- WORK TO BE COMPLETED -
Only the lines below, from the one with "ATOM 78 C C" through the one with "ATOM 88 N N", are to be written out, exactly.

- DATA SHOWN -
Content starts
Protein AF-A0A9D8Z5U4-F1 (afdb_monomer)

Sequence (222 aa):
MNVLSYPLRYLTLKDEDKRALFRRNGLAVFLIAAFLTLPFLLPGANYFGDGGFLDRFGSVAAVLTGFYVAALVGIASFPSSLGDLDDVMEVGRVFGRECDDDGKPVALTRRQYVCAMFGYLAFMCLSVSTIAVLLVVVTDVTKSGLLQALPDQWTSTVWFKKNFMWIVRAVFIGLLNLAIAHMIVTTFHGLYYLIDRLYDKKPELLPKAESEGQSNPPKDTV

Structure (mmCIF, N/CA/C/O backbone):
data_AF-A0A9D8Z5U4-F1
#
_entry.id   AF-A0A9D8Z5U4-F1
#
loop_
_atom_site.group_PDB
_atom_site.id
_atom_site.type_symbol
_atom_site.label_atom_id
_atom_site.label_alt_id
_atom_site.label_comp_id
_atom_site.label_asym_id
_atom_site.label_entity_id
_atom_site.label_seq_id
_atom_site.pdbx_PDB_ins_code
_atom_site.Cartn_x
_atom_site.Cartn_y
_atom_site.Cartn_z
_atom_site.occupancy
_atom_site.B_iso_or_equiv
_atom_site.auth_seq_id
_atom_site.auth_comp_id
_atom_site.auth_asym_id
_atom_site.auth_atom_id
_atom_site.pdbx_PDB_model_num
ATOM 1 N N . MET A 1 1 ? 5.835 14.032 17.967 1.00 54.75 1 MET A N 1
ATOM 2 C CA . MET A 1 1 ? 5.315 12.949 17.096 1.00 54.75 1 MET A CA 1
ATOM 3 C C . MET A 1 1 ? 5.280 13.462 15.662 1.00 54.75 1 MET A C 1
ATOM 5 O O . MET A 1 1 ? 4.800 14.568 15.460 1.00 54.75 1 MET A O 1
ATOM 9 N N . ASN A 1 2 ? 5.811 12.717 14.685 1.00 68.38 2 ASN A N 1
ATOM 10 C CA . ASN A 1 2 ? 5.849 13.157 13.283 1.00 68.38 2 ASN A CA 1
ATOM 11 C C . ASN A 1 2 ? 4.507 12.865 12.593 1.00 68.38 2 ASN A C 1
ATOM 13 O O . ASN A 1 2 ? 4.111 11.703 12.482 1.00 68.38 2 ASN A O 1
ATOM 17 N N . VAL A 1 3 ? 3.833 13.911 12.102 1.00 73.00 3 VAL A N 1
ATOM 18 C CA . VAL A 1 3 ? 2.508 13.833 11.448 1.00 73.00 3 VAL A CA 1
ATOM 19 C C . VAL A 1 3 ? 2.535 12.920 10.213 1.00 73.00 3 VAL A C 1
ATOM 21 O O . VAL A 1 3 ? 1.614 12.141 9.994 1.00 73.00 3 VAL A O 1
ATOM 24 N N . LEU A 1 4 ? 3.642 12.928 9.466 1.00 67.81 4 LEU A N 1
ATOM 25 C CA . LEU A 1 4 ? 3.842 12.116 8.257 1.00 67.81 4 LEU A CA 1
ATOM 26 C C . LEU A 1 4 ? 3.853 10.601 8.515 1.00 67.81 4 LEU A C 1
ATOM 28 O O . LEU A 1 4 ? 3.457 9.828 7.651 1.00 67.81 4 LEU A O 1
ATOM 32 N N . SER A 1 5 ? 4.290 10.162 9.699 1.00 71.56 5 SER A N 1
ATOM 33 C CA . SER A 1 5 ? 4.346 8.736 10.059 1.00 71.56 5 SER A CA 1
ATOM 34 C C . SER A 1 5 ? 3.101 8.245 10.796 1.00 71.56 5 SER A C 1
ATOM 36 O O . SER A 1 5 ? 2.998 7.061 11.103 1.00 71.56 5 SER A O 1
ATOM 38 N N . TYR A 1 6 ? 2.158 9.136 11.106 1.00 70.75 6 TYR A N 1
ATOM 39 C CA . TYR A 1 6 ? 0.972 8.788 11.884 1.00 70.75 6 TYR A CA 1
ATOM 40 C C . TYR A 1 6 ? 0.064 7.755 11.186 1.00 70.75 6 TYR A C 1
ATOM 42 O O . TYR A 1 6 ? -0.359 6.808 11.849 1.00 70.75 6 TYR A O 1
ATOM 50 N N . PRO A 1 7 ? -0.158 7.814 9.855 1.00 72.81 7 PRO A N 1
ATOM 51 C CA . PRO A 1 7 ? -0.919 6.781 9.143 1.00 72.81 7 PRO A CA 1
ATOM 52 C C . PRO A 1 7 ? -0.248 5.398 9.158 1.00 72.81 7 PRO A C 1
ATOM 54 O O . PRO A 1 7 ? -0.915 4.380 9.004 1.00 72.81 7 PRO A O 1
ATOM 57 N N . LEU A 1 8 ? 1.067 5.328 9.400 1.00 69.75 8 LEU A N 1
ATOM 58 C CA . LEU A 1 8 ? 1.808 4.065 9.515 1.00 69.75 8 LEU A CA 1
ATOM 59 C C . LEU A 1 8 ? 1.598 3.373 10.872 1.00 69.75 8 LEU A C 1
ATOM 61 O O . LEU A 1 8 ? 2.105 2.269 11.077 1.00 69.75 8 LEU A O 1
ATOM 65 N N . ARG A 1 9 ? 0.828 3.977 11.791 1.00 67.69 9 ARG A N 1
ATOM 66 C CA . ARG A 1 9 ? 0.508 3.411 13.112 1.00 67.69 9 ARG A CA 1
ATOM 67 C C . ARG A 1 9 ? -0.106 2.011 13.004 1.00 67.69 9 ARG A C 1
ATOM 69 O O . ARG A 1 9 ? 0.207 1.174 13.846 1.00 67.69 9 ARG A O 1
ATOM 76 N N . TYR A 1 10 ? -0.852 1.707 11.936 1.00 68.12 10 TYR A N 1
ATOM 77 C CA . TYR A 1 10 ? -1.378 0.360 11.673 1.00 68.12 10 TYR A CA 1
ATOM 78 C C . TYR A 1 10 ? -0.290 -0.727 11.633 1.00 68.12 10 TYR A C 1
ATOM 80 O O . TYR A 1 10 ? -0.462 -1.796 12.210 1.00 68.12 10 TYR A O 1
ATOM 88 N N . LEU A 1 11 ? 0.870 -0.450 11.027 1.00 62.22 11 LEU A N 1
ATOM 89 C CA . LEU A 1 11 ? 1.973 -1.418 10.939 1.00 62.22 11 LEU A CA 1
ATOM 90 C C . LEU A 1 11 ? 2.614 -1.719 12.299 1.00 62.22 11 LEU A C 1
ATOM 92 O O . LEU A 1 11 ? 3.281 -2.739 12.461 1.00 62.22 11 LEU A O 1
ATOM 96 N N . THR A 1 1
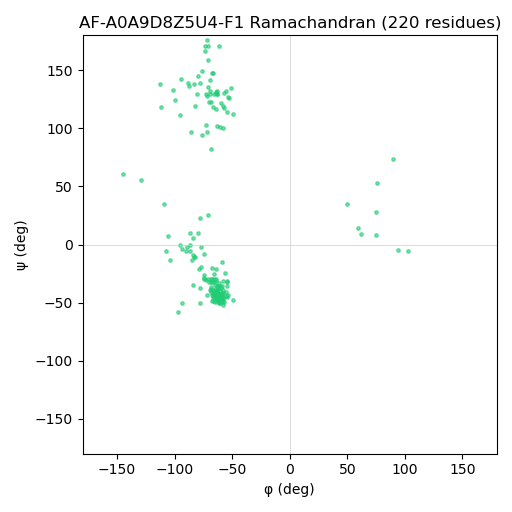2 ? 2.425 -0.828 13.272 1.00 62.19 12 THR A N 1
ATOM 97 C CA . THR A 1 12 ? 2.946 -0.994 14.634 1.00 62.19 12 THR A CA 1
ATOM 98 C C . THR A 1 12 ? 1.983 -1.720 15.568 1.00 62.19 12 THR A C 1
ATOM 100 O O . THR A 1 12 ? 2.365 -2.034 16.696 1.00 62.19 12 THR A O 1
ATOM 103 N N . LEU A 1 13 ? 0.762 -2.007 15.104 1.00 66.25 13 LEU A N 1
ATOM 104 C CA . LEU A 1 13 ? -0.248 -2.717 15.875 1.00 66.25 13 LEU A CA 1
ATOM 105 C C . LEU A 1 13 ? 0.123 -4.195 16.036 1.00 66.25 13 LEU A C 1
ATOM 107 O O . LEU A 1 13 ? 0.547 -4.868 15.088 1.00 66.25 13 LEU A O 1
ATOM 111 N N . LYS A 1 14 ? -0.040 -4.697 17.260 1.00 64.94 14 LYS A N 1
ATOM 112 C CA . LYS A 1 14 ? 0.243 -6.090 17.619 1.00 64.94 14 LYS A CA 1
ATOM 113 C C . LYS A 1 14 ? -1.048 -6.809 17.974 1.00 64.94 14 LYS A C 1
ATOM 115 O O . LYS A 1 14 ? -1.891 -6.243 18.664 1.00 64.94 14 LYS A O 1
ATOM 120 N N . ASP A 1 15 ? -1.156 -8.041 17.491 1.00 62.75 15 ASP A N 1
ATOM 121 C CA . ASP A 1 15 ? -2.242 -8.963 17.818 1.00 62.75 15 ASP A CA 1
ATOM 122 C C . ASP A 1 15 ? -2.081 -9.514 19.249 1.00 62.75 15 ASP A C 1
ATOM 124 O O . ASP A 1 15 ? -1.025 -9.350 19.874 1.00 62.75 15 ASP A O 1
ATOM 128 N N . GLU A 1 16 ? -3.099 -10.218 19.732 1.00 58.34 16 GLU A N 1
ATOM 129 C CA . GLU A 1 16 ? -3.207 -10.781 21.085 1.00 58.34 16 GLU A CA 1
ATOM 130 C C . GLU A 1 16 ? -2.045 -11.748 21.411 1.00 58.34 16 GLU A C 1
ATOM 132 O O . GLU A 1 16 ? -1.498 -11.751 22.514 1.00 58.34 16 GLU A O 1
ATOM 137 N N . ASP A 1 17 ? -1.534 -12.439 20.386 1.00 57.41 17 ASP A N 1
ATOM 138 C CA . ASP A 1 17 ? -0.344 -13.303 20.437 1.00 57.41 17 ASP A CA 1
ATOM 139 C C . ASP A 1 17 ? 1.003 -12.544 20.379 1.00 57.41 17 ASP A C 1
ATOM 141 O O . ASP A 1 17 ? 2.061 -13.141 20.146 1.00 57.41 17 ASP A O 1
ATOM 145 N N . LYS A 1 18 ? 0.998 -11.209 20.497 1.00 58.72 18 LYS A N 1
ATOM 146 C CA . LYS A 1 18 ? 2.153 -10.304 20.287 1.00 58.72 18 LYS A CA 1
ATOM 147 C C . LYS A 1 18 ? 2.775 -10.386 18.886 1.00 58.72 18 LYS A C 1
ATOM 149 O O . LYS A 1 18 ? 3.884 -9.890 18.659 1.00 58.72 18 LYS A O 1
ATOM 154 N N . ARG A 1 19 ? 2.083 -11.004 17.928 1.00 57.25 19 ARG A N 1
ATOM 155 C CA . ARG A 1 19 ? 2.523 -11.126 16.533 1.00 57.25 19 ARG A CA 1
ATOM 156 C C . ARG A 1 19 ? 2.149 -9.850 15.782 1.00 57.25 19 ARG A C 1
ATOM 158 O O . ARG A 1 19 ? 1.058 -9.317 15.960 1.00 57.25 19 ARG A O 1
ATOM 165 N N . ALA A 1 20 ? 3.053 -9.351 14.941 1.00 59.53 20 ALA A N 1
ATOM 166 C CA . ALA A 1 20 ? 2.727 -8.242 14.047 1.00 59.53 20 ALA A CA 1
ATOM 167 C C . ALA A 1 20 ? 1.631 -8.692 13.067 1.00 59.53 20 ALA A C 1
ATOM 169 O O . ALA A 1 20 ? 1.789 -9.734 12.422 1.00 59.53 20 ALA A O 1
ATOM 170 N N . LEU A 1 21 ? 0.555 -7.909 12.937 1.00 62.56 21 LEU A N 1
Content ends
- TASK RESPONSE -
ATOM 78 C C . TYR A 1 10 ? -0.290 -0.727 11.633 1.00 68.12 10 TYR A C 1
ATOM 80 O O . TYR A 1 10 ? -0.462 -1.796 12.210 1.00 68.12 10 TYR A O 1
ATOM 88 N N . LEU A 1 11 ? 0.870 -0.450 11.027 1.00 62.22 11 LEU A N 1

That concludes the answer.